Endang Witarsa

Personal information
- Birth name: Liem Sun-Yu
- Date of birth: 16 October 1916
- Place of birth: Kebumen, Dutch East Indies
- Date of death: 2 April 2008 (aged 91)
- Place of death: Jakarta, Indonesia
- Position(s): Goalkeeper

Senior career*
- Years: Team / Apps / (Gls)
- UMS 1905
- Persija Jakarta

International career
- 1956: Indonesia

Managerial career
- 1951–1957: UMS 1905
- 1962–1967: Persija Jakarta
- 1967–1976: Indonesia
- 1979–1996: Warna Agung

= Endang Witarsa =

Indonesian footballer (1916–2008)

Endang Witarsa (born Liem Sun-Yu (林順有 (Lín Shùnyǒu)); 16 October 1916 – 2 April 2008) was an Indonesian former football player and coach.

==Career==
Witarsa trained as a dentist, but discovered that his passion lay with football. During his youth, Witarsa joined UMS (Union Makes Strength), a Chinese Indonesian football club, in 1948 as a halfback.

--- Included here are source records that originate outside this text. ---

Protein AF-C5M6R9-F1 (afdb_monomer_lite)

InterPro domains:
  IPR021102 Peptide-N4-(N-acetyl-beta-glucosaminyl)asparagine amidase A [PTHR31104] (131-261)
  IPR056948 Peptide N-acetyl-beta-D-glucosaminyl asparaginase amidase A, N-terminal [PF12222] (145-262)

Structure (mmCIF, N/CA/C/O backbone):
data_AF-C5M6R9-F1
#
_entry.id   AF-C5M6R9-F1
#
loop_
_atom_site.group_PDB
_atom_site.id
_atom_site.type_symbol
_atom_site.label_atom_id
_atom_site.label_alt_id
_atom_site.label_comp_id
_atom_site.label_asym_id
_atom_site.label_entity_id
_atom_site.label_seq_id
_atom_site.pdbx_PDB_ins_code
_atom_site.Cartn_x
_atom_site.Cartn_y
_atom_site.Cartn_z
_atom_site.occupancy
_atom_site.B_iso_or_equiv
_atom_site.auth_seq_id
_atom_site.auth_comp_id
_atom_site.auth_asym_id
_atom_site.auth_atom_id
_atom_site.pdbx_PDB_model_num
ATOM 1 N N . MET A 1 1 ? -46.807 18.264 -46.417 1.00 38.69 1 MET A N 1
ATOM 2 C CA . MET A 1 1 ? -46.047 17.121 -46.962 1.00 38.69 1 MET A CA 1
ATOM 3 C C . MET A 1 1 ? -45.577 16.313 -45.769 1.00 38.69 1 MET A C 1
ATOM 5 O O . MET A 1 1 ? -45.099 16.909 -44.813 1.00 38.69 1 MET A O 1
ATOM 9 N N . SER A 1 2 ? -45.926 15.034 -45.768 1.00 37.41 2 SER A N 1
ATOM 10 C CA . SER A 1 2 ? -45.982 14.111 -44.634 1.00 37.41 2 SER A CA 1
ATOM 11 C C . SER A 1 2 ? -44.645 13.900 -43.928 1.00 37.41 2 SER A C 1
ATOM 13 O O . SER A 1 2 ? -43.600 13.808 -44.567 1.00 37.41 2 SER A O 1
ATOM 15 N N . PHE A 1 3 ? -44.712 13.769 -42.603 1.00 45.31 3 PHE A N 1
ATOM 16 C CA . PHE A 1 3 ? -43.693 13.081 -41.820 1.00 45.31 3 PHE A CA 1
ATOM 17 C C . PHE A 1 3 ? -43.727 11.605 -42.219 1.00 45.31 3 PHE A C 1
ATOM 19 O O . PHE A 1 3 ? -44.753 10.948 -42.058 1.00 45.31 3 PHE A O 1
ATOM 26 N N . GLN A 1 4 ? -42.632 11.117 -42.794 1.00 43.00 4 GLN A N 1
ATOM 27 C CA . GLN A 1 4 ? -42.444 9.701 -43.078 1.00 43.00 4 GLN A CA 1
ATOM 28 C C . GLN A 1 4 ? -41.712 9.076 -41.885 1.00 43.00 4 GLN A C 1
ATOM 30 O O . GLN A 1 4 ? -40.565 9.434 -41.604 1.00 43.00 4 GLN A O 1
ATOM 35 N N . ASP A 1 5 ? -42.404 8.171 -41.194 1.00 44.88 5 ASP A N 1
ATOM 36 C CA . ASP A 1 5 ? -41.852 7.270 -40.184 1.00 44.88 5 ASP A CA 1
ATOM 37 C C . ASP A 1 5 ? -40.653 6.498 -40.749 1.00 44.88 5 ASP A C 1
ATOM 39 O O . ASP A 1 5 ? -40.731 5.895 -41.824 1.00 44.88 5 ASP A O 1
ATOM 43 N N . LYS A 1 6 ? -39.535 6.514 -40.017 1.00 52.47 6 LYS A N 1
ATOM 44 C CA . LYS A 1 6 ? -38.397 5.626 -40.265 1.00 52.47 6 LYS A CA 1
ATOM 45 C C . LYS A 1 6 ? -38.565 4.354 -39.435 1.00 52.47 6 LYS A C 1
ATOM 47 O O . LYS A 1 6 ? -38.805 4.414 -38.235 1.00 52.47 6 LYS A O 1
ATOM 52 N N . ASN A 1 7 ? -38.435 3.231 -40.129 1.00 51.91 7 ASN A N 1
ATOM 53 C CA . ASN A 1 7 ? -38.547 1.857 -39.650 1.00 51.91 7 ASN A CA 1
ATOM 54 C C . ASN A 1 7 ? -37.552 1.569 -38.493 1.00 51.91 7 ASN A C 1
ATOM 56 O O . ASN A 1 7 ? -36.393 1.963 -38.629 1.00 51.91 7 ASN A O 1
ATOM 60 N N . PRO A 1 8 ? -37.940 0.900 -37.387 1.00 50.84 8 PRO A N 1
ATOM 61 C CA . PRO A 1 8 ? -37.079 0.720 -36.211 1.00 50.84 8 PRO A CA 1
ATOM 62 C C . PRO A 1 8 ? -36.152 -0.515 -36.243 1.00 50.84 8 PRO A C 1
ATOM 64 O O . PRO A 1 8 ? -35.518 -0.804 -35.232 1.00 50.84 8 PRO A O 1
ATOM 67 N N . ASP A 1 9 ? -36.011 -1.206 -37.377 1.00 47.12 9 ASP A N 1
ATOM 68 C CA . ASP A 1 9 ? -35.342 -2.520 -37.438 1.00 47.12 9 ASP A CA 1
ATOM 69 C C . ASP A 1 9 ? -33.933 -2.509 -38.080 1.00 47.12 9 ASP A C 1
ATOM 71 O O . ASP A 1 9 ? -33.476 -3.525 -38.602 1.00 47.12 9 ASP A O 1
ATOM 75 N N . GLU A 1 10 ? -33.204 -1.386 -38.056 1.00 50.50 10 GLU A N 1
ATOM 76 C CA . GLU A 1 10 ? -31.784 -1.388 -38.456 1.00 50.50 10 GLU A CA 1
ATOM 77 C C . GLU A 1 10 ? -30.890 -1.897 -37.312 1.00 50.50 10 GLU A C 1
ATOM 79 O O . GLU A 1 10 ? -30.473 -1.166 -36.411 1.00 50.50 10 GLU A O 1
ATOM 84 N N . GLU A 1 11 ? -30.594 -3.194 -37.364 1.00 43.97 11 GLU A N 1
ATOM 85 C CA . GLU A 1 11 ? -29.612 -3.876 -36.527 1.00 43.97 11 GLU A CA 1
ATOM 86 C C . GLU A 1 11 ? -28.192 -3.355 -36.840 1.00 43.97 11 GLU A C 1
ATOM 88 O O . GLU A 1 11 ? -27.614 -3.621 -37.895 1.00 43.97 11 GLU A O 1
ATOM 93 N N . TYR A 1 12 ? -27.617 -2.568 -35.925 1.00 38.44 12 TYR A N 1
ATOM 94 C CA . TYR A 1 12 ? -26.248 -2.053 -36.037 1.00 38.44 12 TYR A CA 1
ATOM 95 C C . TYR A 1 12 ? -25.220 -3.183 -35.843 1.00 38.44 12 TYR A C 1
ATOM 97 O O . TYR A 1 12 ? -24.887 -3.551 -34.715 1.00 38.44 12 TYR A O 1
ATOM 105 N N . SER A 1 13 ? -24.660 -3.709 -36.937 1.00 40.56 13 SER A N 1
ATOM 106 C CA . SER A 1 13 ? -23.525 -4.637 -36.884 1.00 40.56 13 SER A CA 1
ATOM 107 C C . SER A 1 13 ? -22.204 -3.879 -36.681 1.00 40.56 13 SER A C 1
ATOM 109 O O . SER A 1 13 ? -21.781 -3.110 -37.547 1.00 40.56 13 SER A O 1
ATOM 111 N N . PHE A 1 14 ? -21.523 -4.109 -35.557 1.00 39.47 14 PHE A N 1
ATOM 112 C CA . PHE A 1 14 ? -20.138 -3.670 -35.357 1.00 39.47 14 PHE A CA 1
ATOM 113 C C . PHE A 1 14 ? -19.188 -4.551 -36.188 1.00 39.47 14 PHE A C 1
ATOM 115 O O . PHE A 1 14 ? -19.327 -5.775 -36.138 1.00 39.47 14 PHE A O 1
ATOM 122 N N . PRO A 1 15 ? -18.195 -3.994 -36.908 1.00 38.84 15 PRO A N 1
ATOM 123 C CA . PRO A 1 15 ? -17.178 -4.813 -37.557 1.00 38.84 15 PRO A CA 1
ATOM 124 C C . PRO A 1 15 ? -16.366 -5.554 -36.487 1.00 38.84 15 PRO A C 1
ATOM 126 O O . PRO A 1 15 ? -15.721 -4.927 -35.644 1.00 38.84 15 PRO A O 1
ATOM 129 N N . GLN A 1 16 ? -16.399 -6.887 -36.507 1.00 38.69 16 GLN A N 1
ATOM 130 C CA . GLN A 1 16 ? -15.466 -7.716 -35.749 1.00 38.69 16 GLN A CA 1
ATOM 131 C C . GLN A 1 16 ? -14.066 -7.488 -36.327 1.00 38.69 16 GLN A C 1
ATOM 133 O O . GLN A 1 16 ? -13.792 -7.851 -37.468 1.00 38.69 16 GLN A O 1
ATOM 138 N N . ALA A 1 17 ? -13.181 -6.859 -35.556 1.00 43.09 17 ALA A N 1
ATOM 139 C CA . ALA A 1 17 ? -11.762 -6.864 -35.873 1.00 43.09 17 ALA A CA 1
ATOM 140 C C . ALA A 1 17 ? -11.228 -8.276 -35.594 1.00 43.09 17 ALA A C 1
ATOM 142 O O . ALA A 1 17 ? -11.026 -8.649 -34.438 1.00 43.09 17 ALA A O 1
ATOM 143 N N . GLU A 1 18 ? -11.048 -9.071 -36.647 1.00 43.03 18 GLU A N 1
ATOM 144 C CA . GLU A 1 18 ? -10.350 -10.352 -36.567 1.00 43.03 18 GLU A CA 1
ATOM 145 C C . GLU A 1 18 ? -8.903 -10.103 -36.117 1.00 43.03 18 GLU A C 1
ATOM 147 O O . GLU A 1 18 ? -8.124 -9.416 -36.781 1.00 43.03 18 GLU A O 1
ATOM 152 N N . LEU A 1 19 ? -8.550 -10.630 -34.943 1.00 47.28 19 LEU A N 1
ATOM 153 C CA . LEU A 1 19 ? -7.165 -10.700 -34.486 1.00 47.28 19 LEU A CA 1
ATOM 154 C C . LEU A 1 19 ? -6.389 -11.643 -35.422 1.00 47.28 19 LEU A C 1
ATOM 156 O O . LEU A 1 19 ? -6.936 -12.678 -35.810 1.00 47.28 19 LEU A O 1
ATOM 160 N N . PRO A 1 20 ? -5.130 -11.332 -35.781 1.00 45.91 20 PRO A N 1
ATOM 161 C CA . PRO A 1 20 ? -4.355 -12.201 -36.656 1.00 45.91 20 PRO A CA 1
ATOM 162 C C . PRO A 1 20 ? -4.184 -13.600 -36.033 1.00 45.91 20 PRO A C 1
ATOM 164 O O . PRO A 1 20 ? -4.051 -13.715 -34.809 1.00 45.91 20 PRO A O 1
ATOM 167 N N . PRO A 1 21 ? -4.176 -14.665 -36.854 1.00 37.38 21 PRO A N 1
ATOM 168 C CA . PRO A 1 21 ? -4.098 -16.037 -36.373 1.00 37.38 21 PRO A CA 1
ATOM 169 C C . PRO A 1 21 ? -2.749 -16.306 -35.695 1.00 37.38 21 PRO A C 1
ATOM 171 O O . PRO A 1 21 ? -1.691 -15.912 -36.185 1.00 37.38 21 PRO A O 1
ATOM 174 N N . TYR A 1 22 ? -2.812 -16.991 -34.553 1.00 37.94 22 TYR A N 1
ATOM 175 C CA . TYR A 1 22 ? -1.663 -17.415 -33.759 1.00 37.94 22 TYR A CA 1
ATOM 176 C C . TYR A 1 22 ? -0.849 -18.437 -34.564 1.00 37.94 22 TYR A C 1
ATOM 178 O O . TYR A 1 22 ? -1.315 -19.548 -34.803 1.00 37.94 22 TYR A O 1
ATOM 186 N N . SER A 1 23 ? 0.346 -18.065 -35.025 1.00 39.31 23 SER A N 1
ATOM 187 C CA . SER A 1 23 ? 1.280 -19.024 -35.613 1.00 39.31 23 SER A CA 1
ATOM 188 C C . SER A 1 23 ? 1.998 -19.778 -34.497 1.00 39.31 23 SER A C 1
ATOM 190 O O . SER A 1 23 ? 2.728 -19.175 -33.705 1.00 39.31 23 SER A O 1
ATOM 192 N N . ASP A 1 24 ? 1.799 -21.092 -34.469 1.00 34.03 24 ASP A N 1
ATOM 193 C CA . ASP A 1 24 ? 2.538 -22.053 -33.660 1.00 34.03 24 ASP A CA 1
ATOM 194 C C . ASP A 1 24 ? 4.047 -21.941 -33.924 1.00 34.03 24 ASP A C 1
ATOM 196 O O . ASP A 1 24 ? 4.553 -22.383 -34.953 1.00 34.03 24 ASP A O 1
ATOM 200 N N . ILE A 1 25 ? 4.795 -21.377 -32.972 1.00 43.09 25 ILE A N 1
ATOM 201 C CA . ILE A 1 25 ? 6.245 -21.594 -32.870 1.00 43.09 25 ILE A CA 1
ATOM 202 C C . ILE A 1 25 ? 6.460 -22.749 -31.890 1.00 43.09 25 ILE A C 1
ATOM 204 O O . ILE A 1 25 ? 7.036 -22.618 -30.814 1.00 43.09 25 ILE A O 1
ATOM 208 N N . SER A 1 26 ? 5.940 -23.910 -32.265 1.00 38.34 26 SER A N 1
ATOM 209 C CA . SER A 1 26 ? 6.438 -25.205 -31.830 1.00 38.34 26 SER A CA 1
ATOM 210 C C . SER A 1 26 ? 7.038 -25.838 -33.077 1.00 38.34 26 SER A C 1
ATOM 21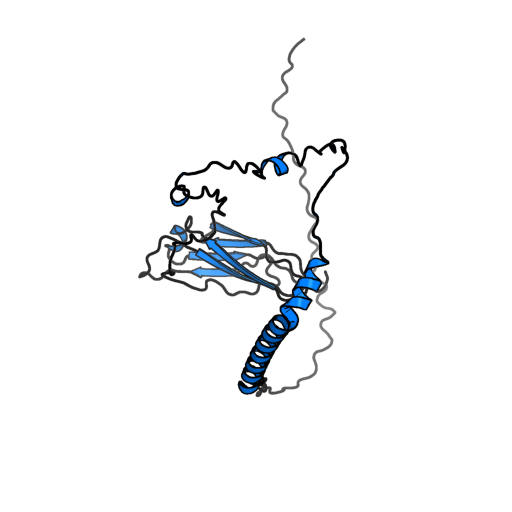2 O O . SER A 1 26 ? 6.315 -26.433 -33.859 1.00 38.34 26 SER A O 1
ATOM 214 N N . ASN A 1 27 ? 8.323 -25.548 -33.329 1.00 37.94 27 ASN A N 1
ATOM 215 C CA . ASN A 1 27 ? 9.288 -26.293 -34.168 1.00 37.94 27 ASN A CA 1
ATOM 216 C C . ASN A 1 27 ? 10.447 -25.382 -34.635 1.00 37.94 27 ASN A C 1
ATOM 218 O O . ASN A 1 27 ? 10.766 -25.332 -35.814 1.00 37.94 27 ASN A O 1
ATOM 222 N N . THR A 1 28 ? 11.092 -24.656 -33.714 1.00 35.38 28 THR A N 1
ATOM 223 C CA . THR A 1 28 ? 12.448 -24.088 -33.908 1.00 35.38 28 THR A CA 1
ATOM 224 C C . THR A 1 28 ? 13.198 -24.023 -32.567 1.00 35.38 28 THR A C 1
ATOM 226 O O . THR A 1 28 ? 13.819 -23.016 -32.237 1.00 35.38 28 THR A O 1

In his later years, Witarsa became a goalkeeper, playing as such for the Indonesian national team in the football tournament of the 1956 Summer Olympics, becoming, at the age of 40, the oldest-ever player in the history of the Olympics. Witarsa is sometimes confused with fellow Indonesian footballer Aang Witarsa, who scored three goals for Indonesia in 1957, which led to some news outlets to wrongly claim that Endang was one of the oldest ever international goalscorers, aged 40 years, 7 months, and 21 days.

After retiring in 1957, Witarsa became a coach, taking over the likes of UMS 1905 and Persija Jakarta in the 1950s and 1960s, before taking charge of the Indonesian national team in 1967, a position that he held for nine years, until 1979.

==Later life==
Witarsa received a Lifetime Achievement Award from Badan Liga Indonesia in October 2006 because of his dedication for nearly 70 years as a player and coach. Witarsa died on 2 April 2008, at Pluit Hospital, Jakarta.